If they don't break, one manufacturer claims, they last 100,000 hours, or more than 25 years at 10 hours a night.

They're slightly pricier than incandescents, but the lifetime cost, including the energy, will be less than half.

Still think this is all inconsequential?

What if each if the nation's 116 million households had two night-lights?

If each bulb was seven watts, they would consume 5.9 billion kWh of energy a year. If each bulb was a 0.3-watt LED, the energy drain would be just 254 million kWh.

If you figure 15 cents a kWh - a little more than Peco's rate, but less than PSE&G's - that represents a savings of $851 million a year, or $7.33 per household.

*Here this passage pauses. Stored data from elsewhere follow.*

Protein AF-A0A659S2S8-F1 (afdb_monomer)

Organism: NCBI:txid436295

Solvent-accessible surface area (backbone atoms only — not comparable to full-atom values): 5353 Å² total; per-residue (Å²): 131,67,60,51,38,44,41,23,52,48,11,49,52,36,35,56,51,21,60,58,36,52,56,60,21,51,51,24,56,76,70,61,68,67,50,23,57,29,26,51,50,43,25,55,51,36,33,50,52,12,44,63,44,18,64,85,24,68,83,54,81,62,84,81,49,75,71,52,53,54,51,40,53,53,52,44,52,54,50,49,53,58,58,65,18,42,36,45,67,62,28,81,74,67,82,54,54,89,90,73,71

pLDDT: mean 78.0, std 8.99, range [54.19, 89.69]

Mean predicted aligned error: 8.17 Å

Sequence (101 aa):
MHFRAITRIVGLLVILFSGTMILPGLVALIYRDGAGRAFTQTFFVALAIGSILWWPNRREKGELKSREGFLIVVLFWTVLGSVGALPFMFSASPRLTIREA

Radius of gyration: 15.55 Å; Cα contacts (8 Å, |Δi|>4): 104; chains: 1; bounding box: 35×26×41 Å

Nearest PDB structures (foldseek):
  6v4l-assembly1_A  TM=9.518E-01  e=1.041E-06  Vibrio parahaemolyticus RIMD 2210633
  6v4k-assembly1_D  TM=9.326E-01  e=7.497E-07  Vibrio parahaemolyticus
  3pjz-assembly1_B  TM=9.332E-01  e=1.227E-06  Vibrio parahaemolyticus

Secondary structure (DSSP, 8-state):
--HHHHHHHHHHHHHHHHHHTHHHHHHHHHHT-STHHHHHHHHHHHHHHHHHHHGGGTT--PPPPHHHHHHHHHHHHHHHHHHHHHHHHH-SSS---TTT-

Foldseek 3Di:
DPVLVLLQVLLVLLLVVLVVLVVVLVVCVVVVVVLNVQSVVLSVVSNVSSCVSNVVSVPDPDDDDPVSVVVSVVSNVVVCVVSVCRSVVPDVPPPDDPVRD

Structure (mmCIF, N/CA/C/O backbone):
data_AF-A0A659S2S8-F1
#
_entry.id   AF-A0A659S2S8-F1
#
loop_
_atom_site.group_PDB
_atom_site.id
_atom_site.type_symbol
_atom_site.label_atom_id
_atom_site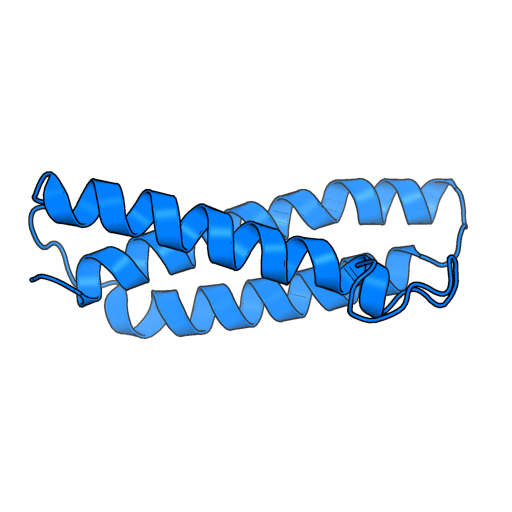.label_alt_id
_atom_site.label_comp_id
_atom_site.label_asym_id
_atom_site.label_entity_id
_atom_site.label_seq_id
_atom_site.pdbx_PDB_ins_code
_atom_site.Cartn_x
_atom_site.Cartn_y
_atom_site.Cartn_z
_atom_site.occupancy
_atom_site.B_iso_or_equiv
_atom_site.auth_seq_id
_atom_site.auth_comp_id
_atom_site.auth_asym_id
_atom_site.auth_atom_id
_atom_site.pdbx_PDB_model_num
ATOM 1 N N . MET A 1 1 ? -14.930 -5.775 18.033 1.00 60.38 1 MET A N 1
ATOM 2 C CA . MET A 1 1 ? -13.705 -5.384 17.306 1.00 60.38 1 MET A CA 1
ATOM 3 C C . MET A 1 1 ? -14.121 -4.483 16.165 1.00 60.38 1 MET A C 1
ATOM 5 O O . MET A 1 1 ? -14.991 -4.875 15.391 1.00 60.38 1 MET A O 1
ATOM 9 N N . HIS A 1 2 ? -13.566 -3.281 16.080 1.00 68.31 2 HIS A N 1
ATOM 10 C CA . HIS A 1 2 ? -13.871 -2.313 15.033 1.00 68.31 2 HIS A CA 1
ATOM 11 C C . HIS A 1 2 ? -13.029 -2.616 13.787 1.00 68.31 2 HIS A C 1
ATOM 13 O O . HIS A 1 2 ? -12.172 -1.832 13.384 1.00 68.31 2 HIS A O 1
ATOM 19 N N . PHE A 1 3 ? -13.301 -3.760 13.143 1.00 72.50 3 PHE A N 1
ATOM 20 C CA . PHE A 1 3 ? -12.624 -4.181 11.906 1.00 72.50 3 PHE A CA 1
ATOM 21 C C . PHE A 1 3 ? -12.638 -3.090 10.834 1.00 72.50 3 PHE A C 1
ATOM 23 O O . PHE A 1 3 ? -11.684 -2.940 10.077 1.00 72.50 3 PHE A O 1
ATOM 30 N N . ARG A 1 4 ? -13.686 -2.259 10.820 1.00 78.38 4 ARG A N 1
ATOM 31 C CA . ARG A 1 4 ? -13.792 -1.177 9.852 1.00 78.38 4 ARG A CA 1
ATOM 32 C C . ARG A 1 4 ? -12.724 -0.090 10.018 1.00 78.38 4 ARG A C 1
ATOM 34 O O . ARG A 1 4 ? -12.193 0.384 9.014 1.00 78.38 4 ARG A O 1
ATOM 41 N N . ALA A 1 5 ? -12.379 0.267 11.256 1.00 78.62 5 ALA A N 1
ATOM 42 C CA . ALA A 1 5 ? -11.328 1.244 11.547 1.00 78.62 5 ALA A CA 1
ATOM 43 C C . ALA A 1 5 ? -9.939 0.700 11.168 1.00 78.62 5 ALA A C 1
ATOM 45 O O . ALA A 1 5 ? -9.135 1.421 10.578 1.00 78.62 5 ALA A O 1
ATOM 46 N N . ILE A 1 6 ? -9.701 -0.594 11.412 1.00 81.88 6 ILE A N 1
ATOM 47 C CA . ILE A 1 6 ? -8.473 -1.300 11.011 1.00 81.88 6 ILE A CA 1
ATOM 48 C C . ILE A 1 6 ? -8.293 -1.242 9.489 1.00 81.88 6 ILE A C 1
ATOM 50 O O . ILE A 1 6 ? -7.276 -0.747 9.008 1.00 81.88 6 ILE A O 1
ATOM 54 N N . THR A 1 7 ? -9.300 -1.669 8.721 1.00 80.62 7 THR A N 1
ATOM 55 C CA . THR A 1 7 ? -9.252 -1.672 7.249 1.00 80.62 7 THR A CA 1
ATOM 56 C C . THR A 1 7 ? -9.046 -0.270 6.665 1.00 80.62 7 THR A C 1
ATOM 58 O O . THR A 1 7 ? -8.334 -0.124 5.675 1.00 80.62 7 THR A O 1
ATOM 61 N N . ARG A 1 8 ? -9.594 0.778 7.300 1.00 83.44 8 ARG A N 1
ATOM 62 C CA . ARG A 1 8 ? -9.365 2.175 6.895 1.00 83.44 8 ARG A CA 1
ATOM 63 C C . ARG A 1 8 ? -7.891 2.569 7.015 1.00 83.44 8 ARG A C 1
ATOM 65 O O . ARG A 1 8 ? -7.363 3.193 6.098 1.00 83.44 8 ARG A O 1
ATOM 72 N N . ILE A 1 9 ? -7.252 2.243 8.140 1.00 84.19 9 ILE A N 1
ATOM 73 C CA . ILE A 1 9 ? -5.843 2.584 8.393 1.00 84.19 9 ILE A CA 1
ATOM 74 C C . ILE A 1 9 ? -4.935 1.772 7.477 1.00 84.19 9 ILE A C 1
ATOM 76 O O . ILE A 1 9 ? -4.050 2.343 6.849 1.00 84.19 9 ILE A O 1
ATOM 80 N N . VAL A 1 10 ? -5.202 0.472 7.328 1.00 84.56 10 VAL A N 1
ATOM 81 C CA . VAL A 1 10 ? -4.463 -0.392 6.397 1.00 84.56 10 VAL A CA 1
ATOM 82 C C . VAL A 1 10 ? -4.586 0.130 4.962 1.00 84.56 10 VAL A C 1
ATOM 84 O O . VAL A 1 10 ? -3.570 0.297 4.300 1.00 84.56 10 VAL A O 1
ATOM 87 N N . GLY A 1 11 ? -5.790 0.480 4.495 1.00 84.69 11 GLY A N 1
ATOM 88 C CA . GLY A 1 11 ? -5.988 1.063 3.163 1.00 84.69 11 GLY A CA 1
ATOM 89 C C . GLY A 1 11 ? -5.219 2.374 2.958 1.00 84.69 11 GLY A C 1
ATOM 90 O O . GLY A 1 11 ? -4.560 2.545 1.935 1.00 84.69 11 GLY A O 1
ATOM 91 N N . LEU A 1 12 ? -5.221 3.266 3.957 1.00 85.50 12 LEU A N 1
ATOM 92 C CA . LEU A 1 12 ? -4.424 4.501 3.940 1.00 85.50 12 LEU A CA 1
ATOM 93 C C . LEU A 1 12 ? -2.920 4.228 3.865 1.00 85.50 12 LEU A C 1
ATOM 95 O O . LEU A 1 12 ? -2.224 4.875 3.087 1.00 85.50 12 LEU A O 1
ATOM 99 N N . LEU A 1 13 ? -2.428 3.268 4.648 1.00 86.00 13 LEU A N 1
ATOM 100 C CA . LEU A 1 13 ? -1.023 2.870 4.634 1.00 86.00 13 LEU A CA 1
ATOM 101 C C . LEU A 1 13 ? -0.620 2.286 3.277 1.00 86.00 13 LEU A C 1
ATOM 103 O O . LEU A 1 13 ? 0.453 2.609 2.783 1.00 86.00 13 LEU A O 1
ATOM 107 N N . VAL A 1 14 ? -1.486 1.490 2.645 1.00 85.62 14 VAL A N 1
ATOM 108 C CA . VAL A 1 14 ? -1.246 0.940 1.302 1.00 85.62 14 VAL A CA 1
ATOM 109 C C . VAL A 1 14 ? -1.214 2.044 0.245 1.00 85.62 14 VAL A C 1
ATOM 111 O O . VAL A 1 14 ? -0.334 2.031 -0.611 1.00 85.62 14 VAL A O 1
ATOM 114 N N . ILE A 1 15 ? -2.115 3.031 0.313 1.00 87.81 15 ILE A N 1
ATOM 115 C CA . ILE A 1 15 ? -2.086 4.202 -0.583 1.00 87.81 15 ILE A CA 1
ATOM 116 C C . ILE A 1 15 ? -0.783 4.984 -0.386 1.00 87.81 15 ILE A C 1
ATOM 118 O O . ILE A 1 15 ? -0.098 5.289 -1.362 1.00 87.81 15 ILE A O 1
ATOM 122 N N . LEU A 1 16 ? -0.406 5.268 0.862 1.00 87.56 16 LEU A N 1
ATOM 123 C CA . LEU A 1 16 ? 0.836 5.976 1.173 1.00 87.56 16 LEU A CA 1
ATOM 124 C C . LEU A 1 16 ? 2.062 5.199 0.668 1.00 87.56 16 LEU A C 1
ATOM 126 O O . LEU A 1 16 ? 2.958 5.784 0.063 1.00 87.56 16 LEU A O 1
ATOM 130 N N . PHE A 1 17 ? 2.068 3.878 0.861 1.00 84.31 17 PHE A N 1
ATOM 131 C CA . PHE A 1 17 ? 3.127 3.002 0.378 1.00 84.31 17 PHE A CA 1
ATOM 132 C C . PHE A 1 17 ? 3.174 2.935 -1.145 1.00 84.31 17 PHE A C 1
ATOM 134 O O . PHE A 1 17 ? 4.258 2.949 -1.711 1.00 84.31 17 PHE A O 1
ATOM 141 N N . SER A 1 18 ? 2.033 2.940 -1.837 1.00 85.06 18 SER A N 1
ATOM 142 C CA . SER A 1 18 ? 2.042 3.010 -3.299 1.00 85.06 18 SER A CA 1
ATOM 143 C C . SER A 1 18 ? 2.829 4.240 -3.770 1.00 85.06 18 SER A C 1
ATOM 145 O O . SER A 1 18 ? 3.697 4.114 -4.626 1.00 85.06 18 SER A O 1
ATOM 147 N N . GLY A 1 19 ? 2.669 5.399 -3.120 1.00 85.00 19 GLY A N 1
ATOM 148 C CA . GLY A 1 19 ? 3.435 6.607 -3.439 1.00 85.00 19 GLY A CA 1
ATOM 149 C C . GLY A 1 19 ? 4.958 6.421 -3.390 1.00 85.00 19 GLY A C 1
ATOM 150 O O . GLY A 1 19 ? 5.668 7.040 -4.182 1.00 85.00 19 GLY A O 1
ATOM 151 N N . THR A 1 20 ? 5.479 5.531 -2.538 1.00 85.50 20 THR A N 1
ATOM 152 C CA . THR A 1 20 ? 6.926 5.269 -2.472 1.00 85.50 20 THR A CA 1
ATOM 153 C C . THR A 1 20 ? 7.441 4.530 -3.707 1.00 85.50 20 THR A C 1
ATOM 155 O O . THR A 1 20 ? 8.601 4.720 -4.050 1.00 85.50 20 THR A O 1
ATOM 158 N N . MET A 1 21 ? 6.591 3.785 -4.432 1.00 82.19 21 MET A N 1
ATOM 159 C CA . MET A 1 21 ? 6.935 3.091 -5.689 1.00 82.19 21 MET A CA 1
ATOM 160 C C . MET A 1 21 ? 7.188 4.048 -6.864 1.00 82.19 21 MET A C 1
ATOM 162 O O . MET A 1 21 ? 7.779 3.652 -7.870 1.00 82.19 21 MET A O 1
ATOM 166 N N . ILE A 1 22 ? 6.813 5.324 -6.731 1.00 83.56 22 ILE A N 1
ATOM 167 C CA . ILE A 1 22 ? 7.134 6.362 -7.720 1.00 83.56 22 ILE A CA 1
ATOM 168 C C . ILE A 1 22 ? 8.646 6.636 -7.744 1.00 83.56 22 ILE A C 1
ATOM 170 O O . ILE A 1 22 ? 9.204 6.836 -8.821 1.00 83.56 22 ILE A O 1
ATOM 174 N N . LEU A 1 23 ? 9.326 6.589 -6.590 1.00 85.12 23 LEU A N 1
ATOM 175 C CA . LEU A 1 23 ? 10.778 6.795 -6.495 1.00 85.12 23 LEU A CA 1
ATOM 176 C C . LEU A 1 23 ? 11.580 5.743 -7.290 1.00 85.12 23 LEU A C 1
ATOM 178 O O . LEU A 1 23 ? 12.337 6.146 -8.172 1.00 85.12 23 LEU A O 1
ATOM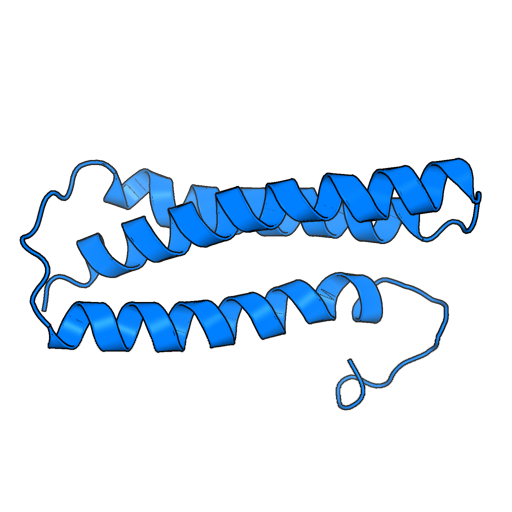 182 N N . PRO A 1 24 ? 11.429 4.421 -7.061 1.00 81.31 24 PRO A N 1
ATOM 183 C CA . PRO A 1 24 ? 12.132 3.412 -7.848 1.00 81.31 24 PRO A CA 1
ATOM 184 C C . PRO A 1 24 ? 11.670 3.397 -9.310 1.00 81.31 24 PRO A C 1
ATOM 186 O O . PRO A 1 24 ? 12.487 3.149 -10.192 1.00 81.31 24 PRO A O 1
ATOM 189 N N . GLY A 1 25 ? 10.408 3.743 -9.599 1.00 82.62 25 GLY A N 1
ATOM 190 C CA . GLY A 1 25 ? 9.938 3.949 -10.972 1.00 82.62 25 GLY A CA 1
ATOM 191 C C . GLY A 1 25 ? 10.683 5.078 -11.700 1.00 82.62 25 GLY A C 1
ATOM 192 O O . GLY A 1 25 ? 11.089 4.898 -12.849 1.00 82.62 25 GLY A O 1
ATOM 193 N N . LEU A 1 26 ? 10.922 6.210 -11.026 1.00 84.38 26 LEU A N 1
ATOM 194 C CA . LEU A 1 26 ? 11.734 7.323 -11.536 1.00 84.38 26 LEU A CA 1
ATOM 195 C C . LEU A 1 26 ? 13.192 6.909 -11.748 1.00 84.38 26 LEU A C 1
ATOM 197 O O . LEU A 1 26 ? 13.751 7.183 -12.808 1.00 84.38 26 LEU A O 1
ATOM 201 N N . VAL A 1 27 ? 13.792 6.213 -10.778 1.00 84.56 27 VAL A 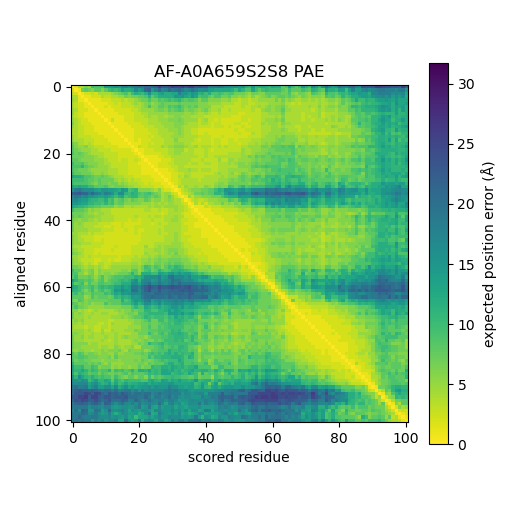N 1
ATOM 202 C CA . VAL A 1 27 ? 15.166 5.697 -10.900 1.00 84.56 27 VAL A CA 1
ATOM 203 C C . VAL A 1 27 ? 15.278 4.753 -12.100 1.00 84.56 27 VAL A C 1
ATOM 205 O O . VAL A 1 27 ? 16.157 4.936 -12.938 1.00 84.56 27 VAL A O 1
ATOM 208 N N . ALA A 1 28 ? 14.344 3.815 -12.266 1.00 82.19 28 ALA A N 1
ATOM 209 C CA . ALA A 1 28 ? 14.335 2.896 -13.403 1.00 82.19 28 ALA A CA 1
ATOM 210 C C . ALA A 1 28 ? 14.150 3.608 -14.760 1.00 82.19 28 ALA A C 1
ATOM 212 O O . ALA A 1 28 ? 14.635 3.119 -15.782 1.00 82.19 28 ALA A O 1
ATOM 213 N N . LEU A 1 29 ? 13.471 4.763 -14.789 1.00 81.12 29 LEU A N 1
ATOM 214 C CA . LEU A 1 29 ? 13.345 5.596 -15.990 1.00 81.12 29 LEU A CA 1
ATOM 215 C C . LEU A 1 29 ? 14.670 6.295 -16.340 1.00 81.12 29 LEU A C 1
ATOM 217 O O . LEU A 1 29 ? 15.037 6.346 -17.514 1.00 81.12 29 LEU A O 1
ATOM 221 N N . ILE A 1 30 ? 15.390 6.798 -15.329 1.00 84.31 30 ILE A N 1
ATOM 222 C CA . ILE A 1 30 ? 16.708 7.438 -15.484 1.00 84.31 30 ILE A CA 1
ATOM 223 C C . ILE A 1 30 ? 17.736 6.421 -15.993 1.00 84.31 30 ILE A C 1
ATOM 225 O O . ILE A 1 30 ? 18.445 6.701 -16.957 1.00 84.31 30 ILE A O 1
ATOM 229 N N . TYR A 1 31 ? 17.774 5.230 -15.389 1.00 82.06 31 TYR A N 1
ATOM 230 C CA . TYR A 1 31 ? 18.705 4.159 -15.762 1.00 82.06 31 TYR A CA 1
ATOM 231 C C . TYR A 1 31 ? 18.301 3.407 -17.041 1.00 82.06 31 TYR A C 1
ATOM 233 O O . TYR A 1 31 ? 19.108 2.673 -17.599 1.00 82.06 31 TYR A O 1
ATOM 241 N N . ARG A 1 32 ? 17.080 3.624 -17.557 1.00 73.44 32 ARG A N 1
ATOM 242 C CA . ARG A 1 32 ? 16.528 2.953 -18.751 1.00 73.44 32 ARG A CA 1
ATOM 243 C C . ARG A 1 32 ? 16.514 1.417 -18.668 1.00 73.44 32 ARG A C 1
ATOM 245 O O . ARG A 1 32 ? 16.430 0.753 -19.697 1.00 73.44 32 ARG A O 1
ATOM 252 N N . ASP A 1 33 ? 16.457 0.856 -17.462 1.00 69.94 33 ASP A N 1
ATOM 253 C CA . ASP A 1 33 ? 16.492 -0.596 -17.210 1.00 69.94 33 ASP A CA 1
ATOM 254 C C . ASP A 1 33 ? 15.196 -1.340 -17.596 1.00 69.94 33 ASP A C 1
ATOM 256 O O . ASP A 1 33 ? 15.058 -2.541 -17.376 1.00 69.94 33 ASP A O 1
ATOM 260 N N . GLY A 1 34 ? 14.185 -0.645 -18.133 1.00 70.19 34 GLY A N 1
ATOM 261 C CA . GLY A 1 34 ? 12.899 -1.236 -18.536 1.00 70.19 34 GLY A CA 1
ATOM 262 C C . GLY A 1 34 ? 11.987 -1.659 -17.371 1.00 70.19 34 GLY A C 1
ATOM 263 O O . GLY A 1 34 ? 10.770 -1.751 -17.552 1.00 70.19 34 GLY A O 1
ATOM 264 N N . ALA A 1 35 ? 12.535 -1.804 -16.161 1.00 72.38 35 ALA A N 1
ATOM 265 C CA . ALA A 1 35 ? 11.819 -2.142 -14.928 1.00 72.38 35 ALA A CA 1
ATOM 266 C C . ALA A 1 35 ? 10.809 -1.070 -14.477 1.00 72.38 35 ALA A C 1
ATOM 268 O O . ALA A 1 35 ? 9.901 -1.359 -13.698 1.00 72.38 35 ALA A O 1
ATOM 269 N N . GLY A 1 36 ? 10.901 0.157 -15.008 1.00 75.94 36 GLY A N 1
ATOM 270 C CA . GLY A 1 36 ? 9.973 1.247 -14.689 1.00 75.94 36 GLY A CA 1
ATOM 271 C C . GLY A 1 36 ? 8.506 0.871 -14.922 1.00 75.94 36 GLY A C 1
ATOM 272 O O . GLY A 1 36 ? 7.647 1.246 -14.129 1.00 75.94 36 GLY A O 1
ATOM 273 N N . ARG A 1 37 ? 8.219 0.038 -15.936 1.00 76.75 37 ARG A N 1
ATOM 274 C CA . ARG A 1 37 ? 6.857 -0.452 -16.213 1.00 76.75 37 ARG A CA 1
ATOM 275 C C . ARG A 1 37 ? 6.291 -1.289 -15.061 1.00 76.75 37 ARG A C 1
ATOM 277 O O . ARG A 1 37 ? 5.134 -1.091 -14.698 1.00 76.75 37 ARG A O 1
ATOM 284 N N . ALA A 1 38 ? 7.101 -2.164 -14.461 1.00 79.31 38 ALA A N 1
ATOM 285 C CA . ALA A 1 38 ? 6.686 -3.018 -13.347 1.00 79.31 38 ALA A CA 1
ATOM 286 C C . ALA A 1 38 ? 6.386 -2.194 -12.084 1.00 79.31 38 ALA A C 1
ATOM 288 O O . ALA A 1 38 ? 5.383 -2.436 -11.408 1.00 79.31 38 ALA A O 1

Beginning to see the light?

Which brings me to the DoubleTree Hotel in Sacramento, Calif.

Research has shown that hotel guests often leave bathroom lights on at night so they can navigate unfamiliar surroundings if they get up.

In my experience, you turn on the light, then just crack the door to keep the bedroom from being too bright. What sense does that make?

Lately, I've begun bringing my own night-light. According to one survey, about 16 percent of travelers do likewise.

But the DoubleTree took matters into its own hands and installed automatic motion sensors in 448 guest bathrooms. When the room remained vacant for a certain period, the lights went off. An LED night-light went on.

The hotel saved $8,000 in energy costs the first year, on a trajectory to recover the overall equipment cost in 2.5 years. Plus, it saved in maintenance costs by not having to replace bulbs as often.

Quite a big bump, from such a little light.